11 AM - Cannibalistic Humanoid Underground Dwellers. See? I told you.

12 PM (again) - It is time for horror trivia. I know most of the answers, but I can't bring myself to raise my hand. What if I get called on? I can't be sure that I even know how to speak more than four words anymore. My girlfriend is disgusted with me. She really wants a free t-shirt. One more movie, dude. Hold it together.

12:15 PM - And it all winds down with a beautiful print of Mario Bava's Twitch of the Death Nerve (1971). This is the movie that provided the inspiration for some of Friday the 13th's most famous murder scenes (machete to the face, the fornicating double impalement), but with a mystery plot that's about a hundred times more complicated. Which seems like a cruel joke after 24 hours of onscreen mayhem and general brain melting. Ha! Ha! Music Box! HA! HA!

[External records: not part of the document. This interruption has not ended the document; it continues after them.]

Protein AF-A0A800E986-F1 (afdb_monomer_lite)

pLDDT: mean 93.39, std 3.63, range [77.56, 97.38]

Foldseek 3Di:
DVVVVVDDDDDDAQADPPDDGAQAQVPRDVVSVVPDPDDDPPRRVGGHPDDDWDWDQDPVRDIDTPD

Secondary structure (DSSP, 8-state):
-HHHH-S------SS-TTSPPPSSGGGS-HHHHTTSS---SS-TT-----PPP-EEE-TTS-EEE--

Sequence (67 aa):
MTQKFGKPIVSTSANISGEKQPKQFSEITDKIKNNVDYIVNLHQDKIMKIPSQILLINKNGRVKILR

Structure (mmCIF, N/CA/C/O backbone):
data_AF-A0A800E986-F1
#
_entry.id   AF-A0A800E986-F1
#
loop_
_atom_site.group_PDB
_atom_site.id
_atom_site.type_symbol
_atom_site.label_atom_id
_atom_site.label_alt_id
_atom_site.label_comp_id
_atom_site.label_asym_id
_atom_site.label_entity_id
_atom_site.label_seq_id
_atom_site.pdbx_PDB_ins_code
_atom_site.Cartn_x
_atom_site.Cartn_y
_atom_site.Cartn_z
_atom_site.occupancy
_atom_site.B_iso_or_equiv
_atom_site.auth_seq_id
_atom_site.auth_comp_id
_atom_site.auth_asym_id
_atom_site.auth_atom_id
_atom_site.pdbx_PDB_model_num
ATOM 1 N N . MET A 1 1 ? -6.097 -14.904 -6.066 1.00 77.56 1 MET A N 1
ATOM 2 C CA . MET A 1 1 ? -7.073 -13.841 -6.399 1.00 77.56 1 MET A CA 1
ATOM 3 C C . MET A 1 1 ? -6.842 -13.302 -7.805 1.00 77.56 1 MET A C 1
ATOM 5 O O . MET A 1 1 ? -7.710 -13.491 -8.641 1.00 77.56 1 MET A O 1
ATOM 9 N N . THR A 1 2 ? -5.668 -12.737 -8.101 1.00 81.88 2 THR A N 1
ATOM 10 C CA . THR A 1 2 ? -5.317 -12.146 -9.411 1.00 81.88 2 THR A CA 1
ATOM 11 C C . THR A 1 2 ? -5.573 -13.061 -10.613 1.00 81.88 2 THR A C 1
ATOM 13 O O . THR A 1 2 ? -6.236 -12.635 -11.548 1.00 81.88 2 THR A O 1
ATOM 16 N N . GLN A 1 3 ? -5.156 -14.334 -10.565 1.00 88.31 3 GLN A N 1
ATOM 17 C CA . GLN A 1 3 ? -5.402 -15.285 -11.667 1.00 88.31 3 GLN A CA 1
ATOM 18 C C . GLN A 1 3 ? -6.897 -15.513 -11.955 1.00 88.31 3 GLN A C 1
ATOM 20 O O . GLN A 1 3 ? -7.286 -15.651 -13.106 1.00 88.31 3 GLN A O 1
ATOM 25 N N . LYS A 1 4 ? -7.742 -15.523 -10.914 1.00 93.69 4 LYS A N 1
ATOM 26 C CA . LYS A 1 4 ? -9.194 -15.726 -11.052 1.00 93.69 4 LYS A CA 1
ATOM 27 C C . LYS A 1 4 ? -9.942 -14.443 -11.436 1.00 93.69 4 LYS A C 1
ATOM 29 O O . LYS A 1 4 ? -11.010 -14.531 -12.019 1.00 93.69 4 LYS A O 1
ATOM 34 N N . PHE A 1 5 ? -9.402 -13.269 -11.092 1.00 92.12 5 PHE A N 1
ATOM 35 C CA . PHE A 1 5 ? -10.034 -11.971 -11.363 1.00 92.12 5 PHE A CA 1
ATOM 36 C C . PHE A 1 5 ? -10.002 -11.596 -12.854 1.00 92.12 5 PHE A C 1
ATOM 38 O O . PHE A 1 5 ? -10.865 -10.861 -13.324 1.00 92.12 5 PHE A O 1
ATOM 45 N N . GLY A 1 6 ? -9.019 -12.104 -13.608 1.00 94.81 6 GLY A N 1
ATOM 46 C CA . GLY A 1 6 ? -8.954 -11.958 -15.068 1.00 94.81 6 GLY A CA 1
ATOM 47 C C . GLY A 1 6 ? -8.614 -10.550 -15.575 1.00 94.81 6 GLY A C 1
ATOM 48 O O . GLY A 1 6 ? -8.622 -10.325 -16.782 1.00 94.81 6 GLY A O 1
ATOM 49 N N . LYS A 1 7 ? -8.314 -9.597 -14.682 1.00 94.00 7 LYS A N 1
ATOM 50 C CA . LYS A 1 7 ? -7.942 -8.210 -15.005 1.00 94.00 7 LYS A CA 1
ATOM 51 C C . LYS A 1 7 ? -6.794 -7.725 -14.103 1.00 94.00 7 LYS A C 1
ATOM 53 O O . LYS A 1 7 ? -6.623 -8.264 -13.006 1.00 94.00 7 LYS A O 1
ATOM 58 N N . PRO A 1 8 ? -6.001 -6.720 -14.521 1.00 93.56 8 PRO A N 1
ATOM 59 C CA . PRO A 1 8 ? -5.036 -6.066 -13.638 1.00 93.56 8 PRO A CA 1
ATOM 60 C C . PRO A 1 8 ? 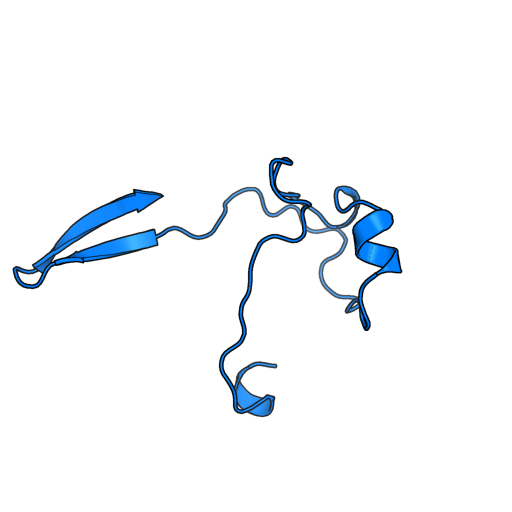-5.716 -5.442 -12.411 1.00 93.56 8 PRO A C 1
ATOM 62 O O . PRO A 1 8 ? -6.861 -5.000 -12.489 1.00 93.56 8 PRO A O 1
ATOM 65 N N . ILE A 1 9 ? -4.997 -5.385 -11.287 1.00 92.31 9 ILE A N 1
ATOM 66 C CA . ILE A 1 9 ? -5.471 -4.777 -10.037 1.00 92.31 9 ILE A CA 1
ATOM 67 C C . ILE A 1 9 ? -4.562 -3.602 -9.691 1.00 92.31 9 ILE A C 1
ATOM 69 O O . ILE A 1 9 ? -3.341 -3.753 -9.626 1.00 92.31 9 ILE A O 1
ATOM 73 N N . VAL A 1 10 ? -5.164 -2.444 -9.430 1.00 92.62 10 VAL A N 1
ATOM 74 C CA . VAL A 1 10 ? -4.462 -1.308 -8.830 1.00 92.62 10 VAL A CA 1
ATOM 75 C C . VAL A 1 10 ? -4.347 -1.572 -7.331 1.00 92.62 10 VAL A C 1
ATOM 77 O O . VAL A 1 10 ? -5.354 -1.688 -6.641 1.00 92.62 10 VAL A O 1
ATOM 80 N N . SER A 1 11 ? -3.116 -1.705 -6.837 1.00 90.44 11 SER A N 1
ATOM 81 C CA . SER A 1 11 ? -2.823 -2.030 -5.436 1.00 90.44 11 SER A CA 1
ATOM 82 C C . SER A 1 11 ? -1.993 -0.917 -4.801 1.00 90.44 11 SER A C 1
ATOM 84 O O . SER A 1 11 ? -0.765 -0.997 -4.748 1.00 90.44 11 SER A O 1
ATOM 86 N N . THR A 1 12 ? -2.660 0.137 -4.340 1.00 91.56 12 THR A N 1
ATOM 87 C CA . THR A 1 12 ? -2.046 1.234 -3.577 1.00 91.56 12 THR A CA 1
ATOM 88 C C . THR A 1 12 ? -2.203 1.011 -2.072 1.00 91.56 12 THR A C 1
ATOM 90 O O . THR A 1 12 ? -3.023 0.205 -1.637 1.00 91.56 12 THR A O 1
ATOM 93 N N . SER A 1 13 ? -1.419 1.717 -1.256 1.00 91.62 13 SER A N 1
ATOM 94 C CA . SER A 1 13 ? -1.584 1.696 0.200 1.00 91.62 13 SER A CA 1
ATOM 95 C C . SER A 1 13 ? -2.951 2.263 0.609 1.00 91.62 13 SER A C 1
ATOM 97 O O . SER A 1 13 ? -3.441 3.222 0.012 1.00 91.62 13 SER A O 1
ATOM 99 N N . ALA A 1 14 ? -3.571 1.663 1.627 1.00 94.31 14 ALA A N 1
ATOM 100 C CA . ALA A 1 14 ? -4.902 2.031 2.113 1.00 94.31 14 ALA A CA 1
ATOM 101 C C . ALA A 1 14 ? -4.842 3.221 3.091 1.00 94.31 14 ALA A C 1
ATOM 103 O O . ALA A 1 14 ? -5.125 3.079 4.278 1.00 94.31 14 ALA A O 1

2 PM - We emerge into the sunlight. Free. But weird. I mean, I'm exhilarated, and tired, and glad to have gone through this—but if I see any of these people on the street, I'm gonna ignore them like I'm Molly Ringwald in The Breakfast Club. What happens at the Music Box of Horrors should fucking stay there, buddy. My girlfriend and I go down the street to Coobah for brunch and a French whore’s bath, like I do every year. After that, we'll go home and try to move on with our life. Until next year, that is—after all, they say the brain can't really remember pain.